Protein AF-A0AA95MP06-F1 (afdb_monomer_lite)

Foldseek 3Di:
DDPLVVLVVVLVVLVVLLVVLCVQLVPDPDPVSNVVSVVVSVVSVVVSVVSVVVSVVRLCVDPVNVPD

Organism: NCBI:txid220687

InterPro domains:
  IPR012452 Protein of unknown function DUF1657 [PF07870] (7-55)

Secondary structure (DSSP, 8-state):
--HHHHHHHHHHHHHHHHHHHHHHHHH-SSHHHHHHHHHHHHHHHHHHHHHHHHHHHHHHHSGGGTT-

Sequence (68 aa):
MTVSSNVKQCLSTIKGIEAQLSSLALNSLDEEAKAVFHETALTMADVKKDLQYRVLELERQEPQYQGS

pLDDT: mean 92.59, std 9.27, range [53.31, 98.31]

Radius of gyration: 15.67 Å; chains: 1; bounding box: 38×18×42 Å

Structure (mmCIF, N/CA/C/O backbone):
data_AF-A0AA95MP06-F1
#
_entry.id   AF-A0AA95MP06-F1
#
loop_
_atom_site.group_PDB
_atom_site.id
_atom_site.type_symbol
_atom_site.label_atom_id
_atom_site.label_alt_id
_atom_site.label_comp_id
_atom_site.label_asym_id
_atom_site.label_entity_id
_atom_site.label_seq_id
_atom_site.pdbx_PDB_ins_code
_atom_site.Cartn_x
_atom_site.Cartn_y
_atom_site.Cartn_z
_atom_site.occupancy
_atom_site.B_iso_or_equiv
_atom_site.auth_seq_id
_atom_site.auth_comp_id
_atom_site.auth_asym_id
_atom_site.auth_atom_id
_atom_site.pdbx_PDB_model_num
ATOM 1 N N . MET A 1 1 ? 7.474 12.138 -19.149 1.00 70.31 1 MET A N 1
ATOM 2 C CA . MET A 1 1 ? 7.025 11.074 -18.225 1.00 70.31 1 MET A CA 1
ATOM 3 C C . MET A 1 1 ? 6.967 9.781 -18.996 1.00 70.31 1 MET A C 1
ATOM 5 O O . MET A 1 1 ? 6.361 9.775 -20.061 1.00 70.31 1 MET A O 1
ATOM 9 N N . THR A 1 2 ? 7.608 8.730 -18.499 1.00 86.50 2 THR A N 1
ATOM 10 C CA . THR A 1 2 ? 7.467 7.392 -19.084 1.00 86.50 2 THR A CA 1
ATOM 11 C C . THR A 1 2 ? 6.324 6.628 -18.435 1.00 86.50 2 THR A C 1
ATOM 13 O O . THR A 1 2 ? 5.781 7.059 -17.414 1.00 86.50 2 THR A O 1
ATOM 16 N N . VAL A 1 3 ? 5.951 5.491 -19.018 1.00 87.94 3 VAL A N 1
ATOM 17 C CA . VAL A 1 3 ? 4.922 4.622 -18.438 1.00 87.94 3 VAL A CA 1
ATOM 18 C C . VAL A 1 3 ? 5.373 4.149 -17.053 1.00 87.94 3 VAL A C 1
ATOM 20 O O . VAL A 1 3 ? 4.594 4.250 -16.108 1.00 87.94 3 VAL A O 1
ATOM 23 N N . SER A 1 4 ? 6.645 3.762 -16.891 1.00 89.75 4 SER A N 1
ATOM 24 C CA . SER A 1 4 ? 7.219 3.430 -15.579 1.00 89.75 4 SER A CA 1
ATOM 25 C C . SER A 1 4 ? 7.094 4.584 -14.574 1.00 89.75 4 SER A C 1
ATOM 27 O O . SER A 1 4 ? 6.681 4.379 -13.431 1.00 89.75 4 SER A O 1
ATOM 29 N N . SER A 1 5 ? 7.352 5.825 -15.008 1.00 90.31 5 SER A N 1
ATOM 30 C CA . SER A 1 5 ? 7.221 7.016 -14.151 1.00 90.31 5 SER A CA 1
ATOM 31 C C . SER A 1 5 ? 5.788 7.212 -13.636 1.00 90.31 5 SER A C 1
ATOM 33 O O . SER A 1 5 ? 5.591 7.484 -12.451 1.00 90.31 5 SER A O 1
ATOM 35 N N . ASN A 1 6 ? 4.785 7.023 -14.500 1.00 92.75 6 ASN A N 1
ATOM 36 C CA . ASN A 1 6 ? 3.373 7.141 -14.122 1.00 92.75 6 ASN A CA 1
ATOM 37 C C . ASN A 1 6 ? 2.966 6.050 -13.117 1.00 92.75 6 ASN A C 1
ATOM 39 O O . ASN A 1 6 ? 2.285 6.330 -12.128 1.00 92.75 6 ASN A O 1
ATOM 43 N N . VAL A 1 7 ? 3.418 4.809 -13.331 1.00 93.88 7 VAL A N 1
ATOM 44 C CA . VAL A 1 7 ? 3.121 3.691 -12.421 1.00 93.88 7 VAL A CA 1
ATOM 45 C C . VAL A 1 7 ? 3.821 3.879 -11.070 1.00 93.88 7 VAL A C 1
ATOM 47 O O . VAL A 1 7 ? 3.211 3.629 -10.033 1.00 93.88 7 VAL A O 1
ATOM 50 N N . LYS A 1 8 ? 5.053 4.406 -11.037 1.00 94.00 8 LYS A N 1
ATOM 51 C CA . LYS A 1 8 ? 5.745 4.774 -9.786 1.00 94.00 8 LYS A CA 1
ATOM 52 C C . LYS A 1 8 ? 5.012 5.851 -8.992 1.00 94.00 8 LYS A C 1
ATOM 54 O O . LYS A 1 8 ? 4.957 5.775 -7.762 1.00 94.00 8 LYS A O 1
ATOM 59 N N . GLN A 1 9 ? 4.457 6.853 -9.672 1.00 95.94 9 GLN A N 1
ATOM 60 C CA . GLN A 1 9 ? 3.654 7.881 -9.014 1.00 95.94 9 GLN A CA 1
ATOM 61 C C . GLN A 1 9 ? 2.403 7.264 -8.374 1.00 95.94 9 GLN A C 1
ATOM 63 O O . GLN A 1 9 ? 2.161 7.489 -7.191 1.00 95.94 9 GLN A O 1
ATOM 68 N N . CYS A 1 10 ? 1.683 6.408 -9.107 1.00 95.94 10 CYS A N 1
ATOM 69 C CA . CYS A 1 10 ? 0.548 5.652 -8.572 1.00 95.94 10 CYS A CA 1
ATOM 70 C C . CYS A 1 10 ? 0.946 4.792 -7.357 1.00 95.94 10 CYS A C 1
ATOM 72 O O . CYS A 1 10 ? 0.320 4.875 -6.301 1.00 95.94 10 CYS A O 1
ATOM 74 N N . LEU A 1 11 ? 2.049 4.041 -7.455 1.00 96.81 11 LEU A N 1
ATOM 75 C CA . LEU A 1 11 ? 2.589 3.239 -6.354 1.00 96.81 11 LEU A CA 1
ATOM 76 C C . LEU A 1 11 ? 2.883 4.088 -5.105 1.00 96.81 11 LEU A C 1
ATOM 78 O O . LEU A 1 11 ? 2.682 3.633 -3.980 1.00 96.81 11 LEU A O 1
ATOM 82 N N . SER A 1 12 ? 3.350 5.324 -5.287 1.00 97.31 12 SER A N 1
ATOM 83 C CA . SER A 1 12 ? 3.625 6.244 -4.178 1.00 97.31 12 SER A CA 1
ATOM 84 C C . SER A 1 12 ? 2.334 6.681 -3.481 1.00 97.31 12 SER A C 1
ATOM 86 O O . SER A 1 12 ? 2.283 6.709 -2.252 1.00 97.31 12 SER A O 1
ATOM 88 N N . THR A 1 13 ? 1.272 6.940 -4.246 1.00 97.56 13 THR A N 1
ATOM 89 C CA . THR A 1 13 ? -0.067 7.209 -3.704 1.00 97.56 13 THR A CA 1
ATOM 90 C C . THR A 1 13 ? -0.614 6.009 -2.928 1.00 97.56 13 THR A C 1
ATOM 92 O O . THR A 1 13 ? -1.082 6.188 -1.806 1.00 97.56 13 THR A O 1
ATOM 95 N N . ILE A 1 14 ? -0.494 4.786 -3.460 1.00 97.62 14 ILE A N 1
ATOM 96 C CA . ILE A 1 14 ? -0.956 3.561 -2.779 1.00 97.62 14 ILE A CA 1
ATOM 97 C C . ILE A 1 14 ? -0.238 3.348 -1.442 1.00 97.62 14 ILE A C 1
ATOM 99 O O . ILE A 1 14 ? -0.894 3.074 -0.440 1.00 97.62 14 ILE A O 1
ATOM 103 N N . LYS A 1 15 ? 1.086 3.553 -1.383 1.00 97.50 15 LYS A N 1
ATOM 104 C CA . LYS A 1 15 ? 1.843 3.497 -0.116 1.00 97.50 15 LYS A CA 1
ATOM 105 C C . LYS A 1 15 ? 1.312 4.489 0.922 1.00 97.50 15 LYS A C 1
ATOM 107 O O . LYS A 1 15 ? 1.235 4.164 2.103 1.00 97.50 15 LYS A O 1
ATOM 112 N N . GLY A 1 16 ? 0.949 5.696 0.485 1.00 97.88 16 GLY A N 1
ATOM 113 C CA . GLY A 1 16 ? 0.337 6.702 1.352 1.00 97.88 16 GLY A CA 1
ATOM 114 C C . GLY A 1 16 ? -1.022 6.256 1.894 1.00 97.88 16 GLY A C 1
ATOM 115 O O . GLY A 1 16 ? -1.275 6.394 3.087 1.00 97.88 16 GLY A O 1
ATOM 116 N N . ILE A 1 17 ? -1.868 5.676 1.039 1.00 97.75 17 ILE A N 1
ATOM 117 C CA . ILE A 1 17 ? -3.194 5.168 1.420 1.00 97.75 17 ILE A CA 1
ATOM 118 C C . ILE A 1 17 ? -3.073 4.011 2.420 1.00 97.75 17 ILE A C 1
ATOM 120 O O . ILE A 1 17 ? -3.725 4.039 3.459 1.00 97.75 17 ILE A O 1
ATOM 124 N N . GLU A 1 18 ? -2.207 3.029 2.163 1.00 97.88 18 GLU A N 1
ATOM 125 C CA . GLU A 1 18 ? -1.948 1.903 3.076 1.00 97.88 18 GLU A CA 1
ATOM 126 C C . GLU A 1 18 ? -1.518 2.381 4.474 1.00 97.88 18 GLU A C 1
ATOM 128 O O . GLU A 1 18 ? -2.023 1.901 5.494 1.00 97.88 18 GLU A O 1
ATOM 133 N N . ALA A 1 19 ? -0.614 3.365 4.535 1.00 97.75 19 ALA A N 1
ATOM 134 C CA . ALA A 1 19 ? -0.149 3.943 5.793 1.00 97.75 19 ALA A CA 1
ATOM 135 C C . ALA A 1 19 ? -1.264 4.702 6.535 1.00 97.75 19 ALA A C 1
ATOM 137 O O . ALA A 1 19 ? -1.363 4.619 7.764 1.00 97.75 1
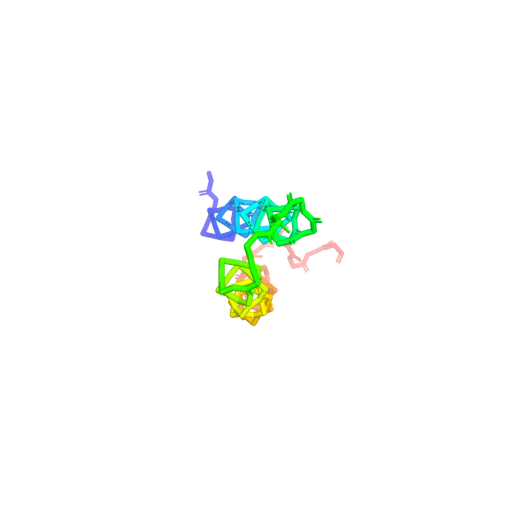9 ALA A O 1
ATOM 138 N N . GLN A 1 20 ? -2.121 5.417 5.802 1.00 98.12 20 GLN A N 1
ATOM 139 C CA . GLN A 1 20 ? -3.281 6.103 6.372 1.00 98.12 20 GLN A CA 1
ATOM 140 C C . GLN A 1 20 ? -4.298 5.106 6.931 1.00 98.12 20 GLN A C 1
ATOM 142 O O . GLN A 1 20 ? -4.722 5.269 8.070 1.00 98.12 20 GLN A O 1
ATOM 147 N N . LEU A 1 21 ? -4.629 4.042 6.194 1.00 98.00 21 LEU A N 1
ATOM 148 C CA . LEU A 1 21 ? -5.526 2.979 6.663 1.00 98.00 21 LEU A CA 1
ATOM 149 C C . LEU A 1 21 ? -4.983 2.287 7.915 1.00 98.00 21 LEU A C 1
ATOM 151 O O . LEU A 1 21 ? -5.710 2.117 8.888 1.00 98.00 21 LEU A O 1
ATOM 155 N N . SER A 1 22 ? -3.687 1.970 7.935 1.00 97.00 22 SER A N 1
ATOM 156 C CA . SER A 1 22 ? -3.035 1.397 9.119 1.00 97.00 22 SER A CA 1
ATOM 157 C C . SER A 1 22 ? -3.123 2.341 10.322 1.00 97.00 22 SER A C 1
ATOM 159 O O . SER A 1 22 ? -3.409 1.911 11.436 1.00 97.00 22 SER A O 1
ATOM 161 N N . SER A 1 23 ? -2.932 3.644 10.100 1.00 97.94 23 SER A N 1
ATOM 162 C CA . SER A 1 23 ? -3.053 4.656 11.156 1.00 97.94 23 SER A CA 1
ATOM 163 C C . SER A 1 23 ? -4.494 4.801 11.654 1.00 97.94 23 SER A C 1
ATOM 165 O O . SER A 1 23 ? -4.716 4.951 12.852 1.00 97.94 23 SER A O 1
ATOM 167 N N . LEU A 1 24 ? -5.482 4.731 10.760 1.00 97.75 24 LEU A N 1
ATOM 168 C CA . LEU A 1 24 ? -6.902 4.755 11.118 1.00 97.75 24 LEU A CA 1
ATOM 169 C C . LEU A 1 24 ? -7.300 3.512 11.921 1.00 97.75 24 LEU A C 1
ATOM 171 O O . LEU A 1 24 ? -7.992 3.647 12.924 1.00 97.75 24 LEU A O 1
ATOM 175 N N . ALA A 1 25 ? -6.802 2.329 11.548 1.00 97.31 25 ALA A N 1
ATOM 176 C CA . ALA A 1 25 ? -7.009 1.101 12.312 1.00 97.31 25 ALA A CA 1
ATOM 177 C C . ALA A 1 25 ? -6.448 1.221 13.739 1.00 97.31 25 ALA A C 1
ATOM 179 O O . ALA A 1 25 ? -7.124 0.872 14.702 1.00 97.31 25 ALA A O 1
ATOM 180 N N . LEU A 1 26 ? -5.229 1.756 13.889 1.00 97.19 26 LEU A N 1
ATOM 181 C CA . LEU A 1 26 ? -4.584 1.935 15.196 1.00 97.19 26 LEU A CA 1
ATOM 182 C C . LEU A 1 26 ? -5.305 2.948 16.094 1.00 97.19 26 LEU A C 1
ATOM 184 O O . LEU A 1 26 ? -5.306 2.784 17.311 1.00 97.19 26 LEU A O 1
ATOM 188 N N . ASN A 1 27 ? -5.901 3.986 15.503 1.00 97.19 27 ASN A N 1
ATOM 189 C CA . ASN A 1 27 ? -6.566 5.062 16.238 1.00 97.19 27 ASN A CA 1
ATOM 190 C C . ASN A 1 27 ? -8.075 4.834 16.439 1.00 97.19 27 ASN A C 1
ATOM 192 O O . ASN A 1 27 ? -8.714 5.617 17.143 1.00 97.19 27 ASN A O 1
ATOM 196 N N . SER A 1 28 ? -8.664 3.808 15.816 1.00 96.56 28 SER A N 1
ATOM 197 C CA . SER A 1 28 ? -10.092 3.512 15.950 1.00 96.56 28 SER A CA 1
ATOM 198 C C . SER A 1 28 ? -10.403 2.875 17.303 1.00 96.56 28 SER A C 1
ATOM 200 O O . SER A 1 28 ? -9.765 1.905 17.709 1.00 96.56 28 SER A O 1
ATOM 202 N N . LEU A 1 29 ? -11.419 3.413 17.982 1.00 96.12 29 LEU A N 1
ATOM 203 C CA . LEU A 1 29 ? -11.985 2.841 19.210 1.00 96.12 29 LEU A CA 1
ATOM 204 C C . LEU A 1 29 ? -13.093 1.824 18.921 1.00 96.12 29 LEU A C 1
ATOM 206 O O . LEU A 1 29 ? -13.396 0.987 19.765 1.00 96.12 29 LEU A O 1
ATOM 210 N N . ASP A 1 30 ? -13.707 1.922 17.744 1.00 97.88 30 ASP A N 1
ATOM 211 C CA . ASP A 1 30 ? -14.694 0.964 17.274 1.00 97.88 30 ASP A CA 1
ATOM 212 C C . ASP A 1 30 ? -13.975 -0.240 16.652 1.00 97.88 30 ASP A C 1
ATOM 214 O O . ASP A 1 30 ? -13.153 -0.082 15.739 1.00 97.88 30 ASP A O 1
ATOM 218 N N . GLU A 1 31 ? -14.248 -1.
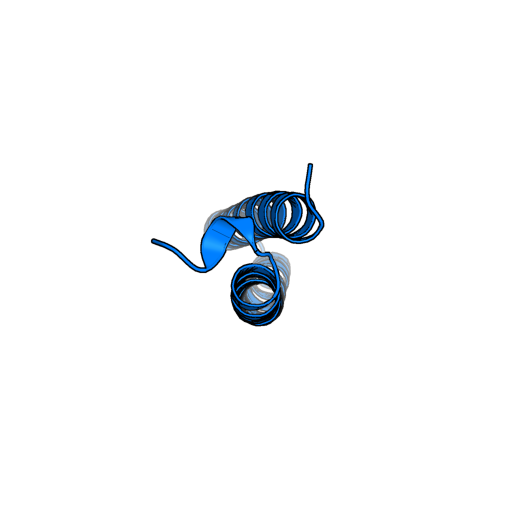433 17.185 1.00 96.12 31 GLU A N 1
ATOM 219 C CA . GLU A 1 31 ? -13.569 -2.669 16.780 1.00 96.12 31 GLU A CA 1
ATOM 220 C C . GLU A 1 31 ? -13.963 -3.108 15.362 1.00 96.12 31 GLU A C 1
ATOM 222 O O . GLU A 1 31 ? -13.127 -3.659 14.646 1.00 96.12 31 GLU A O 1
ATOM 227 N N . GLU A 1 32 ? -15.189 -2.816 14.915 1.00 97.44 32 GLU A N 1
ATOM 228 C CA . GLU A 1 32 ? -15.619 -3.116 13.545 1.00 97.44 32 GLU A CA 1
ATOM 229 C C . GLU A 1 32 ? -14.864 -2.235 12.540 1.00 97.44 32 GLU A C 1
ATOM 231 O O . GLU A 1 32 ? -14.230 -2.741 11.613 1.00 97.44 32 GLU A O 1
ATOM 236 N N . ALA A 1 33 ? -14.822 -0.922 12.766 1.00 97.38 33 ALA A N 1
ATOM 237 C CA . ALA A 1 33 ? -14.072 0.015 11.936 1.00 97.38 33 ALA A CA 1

────────────────────────────────────────

Task item:
Of the entries above, transcribe exactly those lines that fall between the line containing "ATOM 16 N N" and the line containing "ATOM 68 N N", together with those two lines.

Response area:
ATOM 16 N N . VAL A 1 3 ? 5.951 5.491 -19.018 1.00 87.94 3 VAL A N 1
ATOM 17 C CA . VAL A 1 3 ? 4.922 4.622 -18.438 1.00 87.94 3 VAL A CA 1
ATOM 18 C C . VAL A 1 3 ? 5.373 4.149 -17.053 1.00 87.94 3 VAL A C 1
ATOM 20 O O . VAL A 1 3 ? 4.594 4.250 -16.108 1.00 87.94 3 VAL A O 1
ATOM 23 N N . SER A 1 4 ? 6.645 3.762 -16.891 1.00 89.75 4 SER A N 1
ATOM 24 C CA . SER A 1 4 ? 7.219 3.430 -15.579 1.00 89.75 4 SER A CA 1
ATOM 25 C C . SER A 1 4 ? 7.094 4.584 -14.574 1.00 89.75 4 SER A C 1
ATOM 27 O O . SER A 1 4 ? 6.681 4.379 -13.431 1.00 89.75 4 SER A O 1
ATOM 29 N N . SER A 1 5 ? 7.352 5.825 -15.008 1.00 90.31 5 SER A N 1
ATOM 30 C CA . SER A 1 5 ? 7.221 7.016 -14.151 1.00 90.31 5 SER A CA 1
ATOM 31 C C . SER A 1 5 ? 5.788 7.212 -13.636 1.00 90.31 5 SER A C 1
ATOM 33 O O . SER A 1 5 ? 5.591 7.484 -12.451 1.00 90.31 5 SER A O 1
ATOM 35 N N . ASN A 1 6 ? 4.785 7.023 -14.500 1.00 92.75 6 ASN A N 1
ATOM 36 C CA . ASN A 1 6 ? 3.373 7.141 -14.122 1.00 92.75 6 ASN A CA 1
ATOM 37 C C . ASN A 1 6 ? 2.966 6.050 -13.117 1.00 92.75 6 ASN A C 1
ATOM 39 O O . ASN A 1 6 ? 2.285 6.330 -12.128 1.00 92.75 6 ASN A O 1
ATOM 43 N N . VAL A 1 7 ? 3.418 4.809 -13.331 1.00 93.88 7 VAL A N 1
ATOM 44 C CA . VAL A 1 7 ? 3.121 3.691 -12.421 1.00 93.88 7 VAL A CA 1
ATOM 45 C C . VAL A 1 7 ? 3.821 3.879 -11.070 1.00 93.88 7 VAL A C 1
ATOM 47 O O . VAL A 1 7 ? 3.211 3.629 -10.033 1.00 93.88 7 VAL A O 1
ATOM 50 N N . LYS A 1 8 ? 5.053 4.406 -11.037 1.00 94.00 8 LYS A N 1
ATOM 51 C CA . LYS A 1 8 ? 5.745 4.774 -9.786 1.00 94.00 8 LYS A CA 1
ATOM 52 C C . LYS A 1 8 ? 5.012 5.851 -8.992 1.00 94.00 8 LYS A C 1
ATOM 54 O O . LYS A 1 8 ? 4.957 5.775 -7.762 1.00 94.00 8 LYS A O 1
ATOM 59 N N . GLN A 1 9 ? 4.457 6.853 -9.672 1.00 95.94 9 GLN A N 1
ATOM 60 C CA . GLN A 1 9 ? 3.654 7.881 -9.014 1.00 95.94 9 GLN A CA 1
ATOM 61 C C . GLN A 1 9 ? 2.403 7.264 -8.374 1.00 95.94 9 GLN A C 1
ATOM 63 O O . GLN A 1 9 ? 2.161 7.489 -7.191 1.00 95.94 9 GLN A O 1
ATOM 68 N N . CYS A 1 10 ? 1.683 6.408 -9.107 1.00 95.94 10 CYS A N 1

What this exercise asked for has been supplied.